**EXERCISE DIRECTIONS**
Find "ATOM 68 O O" below and begin at its line; stop after the line with "ATOM 84 C CA". Output those lines exactly, without pictures.

##### SUPPLIED ENTRIES

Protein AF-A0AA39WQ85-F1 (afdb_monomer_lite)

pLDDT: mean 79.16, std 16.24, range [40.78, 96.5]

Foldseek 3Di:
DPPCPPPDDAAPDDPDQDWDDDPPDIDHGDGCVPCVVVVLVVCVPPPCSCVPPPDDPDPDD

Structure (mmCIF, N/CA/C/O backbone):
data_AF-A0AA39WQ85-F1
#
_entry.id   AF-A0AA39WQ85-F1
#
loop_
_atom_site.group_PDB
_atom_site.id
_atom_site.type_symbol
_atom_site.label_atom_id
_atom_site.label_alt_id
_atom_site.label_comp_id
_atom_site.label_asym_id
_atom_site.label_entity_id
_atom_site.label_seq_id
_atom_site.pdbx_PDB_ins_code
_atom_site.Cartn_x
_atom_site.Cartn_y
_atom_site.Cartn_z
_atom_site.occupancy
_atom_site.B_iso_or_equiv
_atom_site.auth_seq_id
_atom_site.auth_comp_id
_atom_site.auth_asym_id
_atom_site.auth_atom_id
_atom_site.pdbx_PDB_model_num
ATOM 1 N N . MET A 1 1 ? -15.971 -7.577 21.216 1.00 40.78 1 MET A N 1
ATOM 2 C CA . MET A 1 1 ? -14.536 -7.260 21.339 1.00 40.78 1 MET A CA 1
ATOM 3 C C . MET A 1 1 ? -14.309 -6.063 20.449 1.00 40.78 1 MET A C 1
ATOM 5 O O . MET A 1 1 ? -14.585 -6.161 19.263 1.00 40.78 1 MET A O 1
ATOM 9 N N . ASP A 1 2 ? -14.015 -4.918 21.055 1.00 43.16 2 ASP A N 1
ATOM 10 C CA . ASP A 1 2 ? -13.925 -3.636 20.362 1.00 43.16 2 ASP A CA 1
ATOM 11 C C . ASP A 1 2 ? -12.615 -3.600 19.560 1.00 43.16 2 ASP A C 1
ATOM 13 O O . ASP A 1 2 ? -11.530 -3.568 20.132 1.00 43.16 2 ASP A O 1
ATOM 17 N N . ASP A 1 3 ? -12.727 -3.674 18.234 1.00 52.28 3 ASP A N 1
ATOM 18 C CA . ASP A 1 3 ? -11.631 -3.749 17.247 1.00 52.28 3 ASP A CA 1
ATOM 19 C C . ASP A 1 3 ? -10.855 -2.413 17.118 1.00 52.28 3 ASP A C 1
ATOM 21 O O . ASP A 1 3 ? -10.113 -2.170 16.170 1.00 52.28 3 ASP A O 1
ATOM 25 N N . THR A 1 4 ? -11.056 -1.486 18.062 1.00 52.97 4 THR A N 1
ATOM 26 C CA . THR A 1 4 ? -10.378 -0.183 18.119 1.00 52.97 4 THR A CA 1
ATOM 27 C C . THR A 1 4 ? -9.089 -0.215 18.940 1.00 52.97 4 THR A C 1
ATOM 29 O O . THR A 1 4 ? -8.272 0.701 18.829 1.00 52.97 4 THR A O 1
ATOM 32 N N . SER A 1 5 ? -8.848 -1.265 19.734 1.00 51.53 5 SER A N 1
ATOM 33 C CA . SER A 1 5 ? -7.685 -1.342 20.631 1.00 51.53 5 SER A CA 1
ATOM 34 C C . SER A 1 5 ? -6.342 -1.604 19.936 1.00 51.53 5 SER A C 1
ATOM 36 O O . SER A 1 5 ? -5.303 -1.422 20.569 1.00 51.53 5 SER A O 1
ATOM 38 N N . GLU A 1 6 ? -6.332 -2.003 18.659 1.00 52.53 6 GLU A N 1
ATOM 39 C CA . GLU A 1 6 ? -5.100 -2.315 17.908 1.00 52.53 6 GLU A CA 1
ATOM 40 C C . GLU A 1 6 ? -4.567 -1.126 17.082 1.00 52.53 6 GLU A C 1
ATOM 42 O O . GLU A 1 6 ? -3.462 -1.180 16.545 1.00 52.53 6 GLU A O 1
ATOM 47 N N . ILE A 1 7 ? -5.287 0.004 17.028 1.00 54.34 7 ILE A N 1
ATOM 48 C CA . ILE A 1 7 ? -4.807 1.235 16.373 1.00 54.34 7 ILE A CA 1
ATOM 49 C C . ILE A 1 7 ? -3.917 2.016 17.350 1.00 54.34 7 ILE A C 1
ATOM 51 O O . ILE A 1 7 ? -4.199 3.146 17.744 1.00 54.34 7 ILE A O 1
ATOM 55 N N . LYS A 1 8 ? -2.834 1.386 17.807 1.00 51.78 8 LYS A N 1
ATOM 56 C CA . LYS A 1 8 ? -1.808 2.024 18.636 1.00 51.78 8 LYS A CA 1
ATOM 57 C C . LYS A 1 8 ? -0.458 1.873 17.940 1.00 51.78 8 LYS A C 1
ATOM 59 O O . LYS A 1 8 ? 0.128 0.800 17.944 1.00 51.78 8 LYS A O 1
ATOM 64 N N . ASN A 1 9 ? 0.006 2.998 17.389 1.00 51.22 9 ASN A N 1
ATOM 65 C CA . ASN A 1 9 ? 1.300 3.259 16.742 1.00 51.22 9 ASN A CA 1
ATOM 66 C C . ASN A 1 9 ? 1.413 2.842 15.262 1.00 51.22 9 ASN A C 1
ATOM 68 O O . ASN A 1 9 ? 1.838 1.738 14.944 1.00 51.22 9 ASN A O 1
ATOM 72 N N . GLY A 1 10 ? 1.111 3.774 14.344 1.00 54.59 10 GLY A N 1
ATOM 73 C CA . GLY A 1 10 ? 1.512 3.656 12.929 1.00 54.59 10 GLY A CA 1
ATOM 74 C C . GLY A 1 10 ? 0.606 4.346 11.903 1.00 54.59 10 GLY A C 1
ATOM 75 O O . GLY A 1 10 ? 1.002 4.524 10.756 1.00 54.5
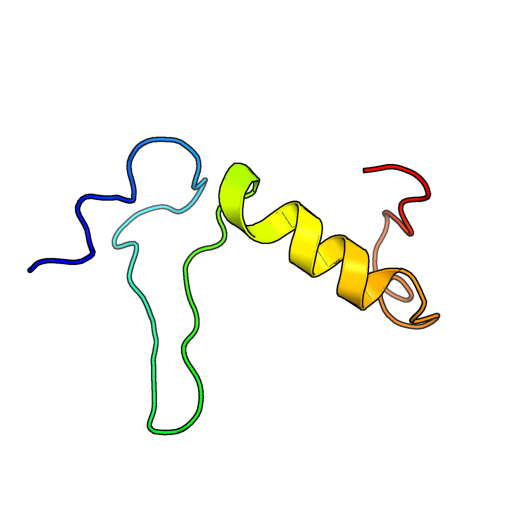9 10 GLY A O 1
ATOM 76 N N . THR A 1 11 ? -0.603 4.747 12.288 1.00 56.53 11 THR A N 1
ATOM 77 C CA . THR A 1 11 ? -1.561 5.425 11.404 1.00 56.53 11 THR A CA 1
ATOM 78 C C . THR A 1 11 ? -1.457 6.943 11.542 1.00 56.53 11 THR A C 1
A
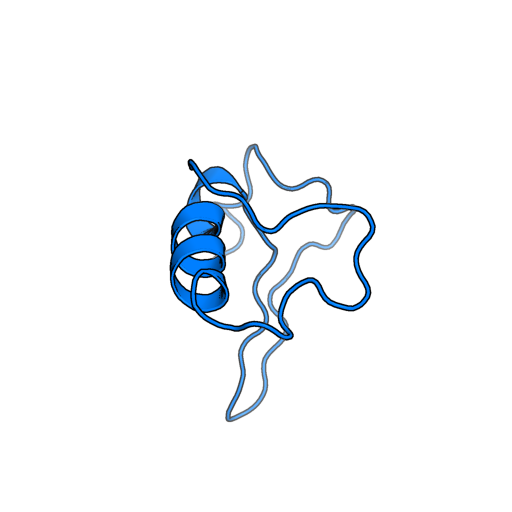TOM 80 O O . THR A 1 11 ? -1.788 7.484 12.592 1.00 56.53 11 THR A O 1
ATOM 83 N N . ASN A 1 12 ? -1.088 7.641 10.462 1.00 62.88 12 ASN A N 1
ATOM 84 C CA . ASN A 1 12 ? -1.111 9.113 10.361 1.00 62.88 12 ASN A CA 1
ATOM 85 C C . ASN A 1 12 ? -2.541 9.694 10.235 1.00 62.88 12 ASN A C 1
ATOM 87 O O . ASN A 1 12 ? -2.728 10.786 9.704 1.00 62.88 12 ASN A O 1
ATOM 91 N N . PHE A 1 13 ? -3.568 8.953 10.653 1.00 61.69 13 PHE A N 1
ATOM 92 C CA . PHE A 1 13 ? -4.962 9.364 10.513 1.00 61.69 13 PHE A CA 1
ATOM 93 C C . PHE A 1 13 ? -5.426 10.127 11.760 1.00 61.69 13 PHE A C 1
ATOM 95 O O . PHE A 1 13 ? -5.262 9.652 12.884 1.00 61.69 13 PHE A O 1
ATOM 102 N N . CYS A 1 14 ? -6.040 11.295 11.558 1.00 61.19 14 CYS A N 1
ATOM 103 C CA . CYS A 1 14 ? -6.692 12.070 12.615 1.00 61.19 14 CYS A CA 1
ATOM 104 C C . CYS A 1 14 ? -8.133 11.569 12.853 1.00 61.19 14 CYS A C 1
ATOM 106 O O . CYS A 1 14 ? -8.812 11.145 11.921 1.00 61.19 14 CYS A O 1
ATOM 108 N N . PHE A 1 15 ? -8.576 11.590 14.114 1.00 59.47 15 PHE A N 1
ATOM 109 C CA . PHE A 1 15 ? -9.767 10.895 14.628 1.00 59.47 15 PHE A CA 1
ATOM 110 C C . PHE A 1 15 ? -11.135 11.373 14.083 1.00 59.47 15 PHE A C 1
ATOM 112 O O . PHE A 1 15 ? -11.279 12.553 13.762 1.00 59.47 15 PHE A O 1
ATOM 119 N N . PRO A 1 16 ? -12.168 10.491 14.111 1.00 64.62 16 PRO A N 1
ATOM 120 C CA . PRO A 1 16 ? -12.113 9.099 14.572 1.00 64.62 16 PRO A CA 1
ATOM 121 C C . PRO A 1 16 ? -11.698 8.112 13.477 1.00 64.62 16 PRO A C 1
ATOM 123 O O . PRO A 1 16 ? -12.308 8.030 12.412 1.00 64.62 16 PRO A O 1
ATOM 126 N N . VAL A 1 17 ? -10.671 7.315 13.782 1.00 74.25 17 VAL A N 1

##########

**RESPONSE AREA**
ATOM 68 O O . ASN A 1 9 ? 1.838 1.738 14.944 1.00 51.22 9 ASN A O 1
ATOM 72 N N . GLY A 1 10 ? 1.111 3.774 14.344 1.00 54.59 10 GLY A N 1
ATOM 73 C CA . GLY A 1 10 ? 1.512 3.656 12.929 1.00 54.59 10 GLY A CA 1
ATOM 74 C C . GLY A 1 10 ? 0.606 4.346 11.903 1.00 54.59 10 GLY A C 1
ATOM 75 O O . GLY A 1 10 ? 1.002 4.524 10.756 1.00 54.5
9 10 GLY A O 1
ATOM 76 N N . THR A 1 11 ? -0.603 4.747 12.288 1.00 56.53 11 THR A N 1
ATOM 77 C CA . THR A 1 11 ? -1.561 5.425 11.404 1.00 56.53 11 THR A CA 1
ATOM 78 C C . THR A 1 11 ? -1.457 6.943 11.542 1.00 56.53 11 THR A C 1
A
TOM 80 O O . THR A 1 11 ? -1.788 7.484 12.592 1.00 56.53 11 THR A O 1
ATOM 83 N N . ASN A 1 12 ? -1.088 7.641 10.462 1.00 62.88 12 ASN A N 1
ATOM 84 C CA . ASN A 1 12 ? -1.111 9.113 10.361 1.00 62.88 12 ASN A CA 1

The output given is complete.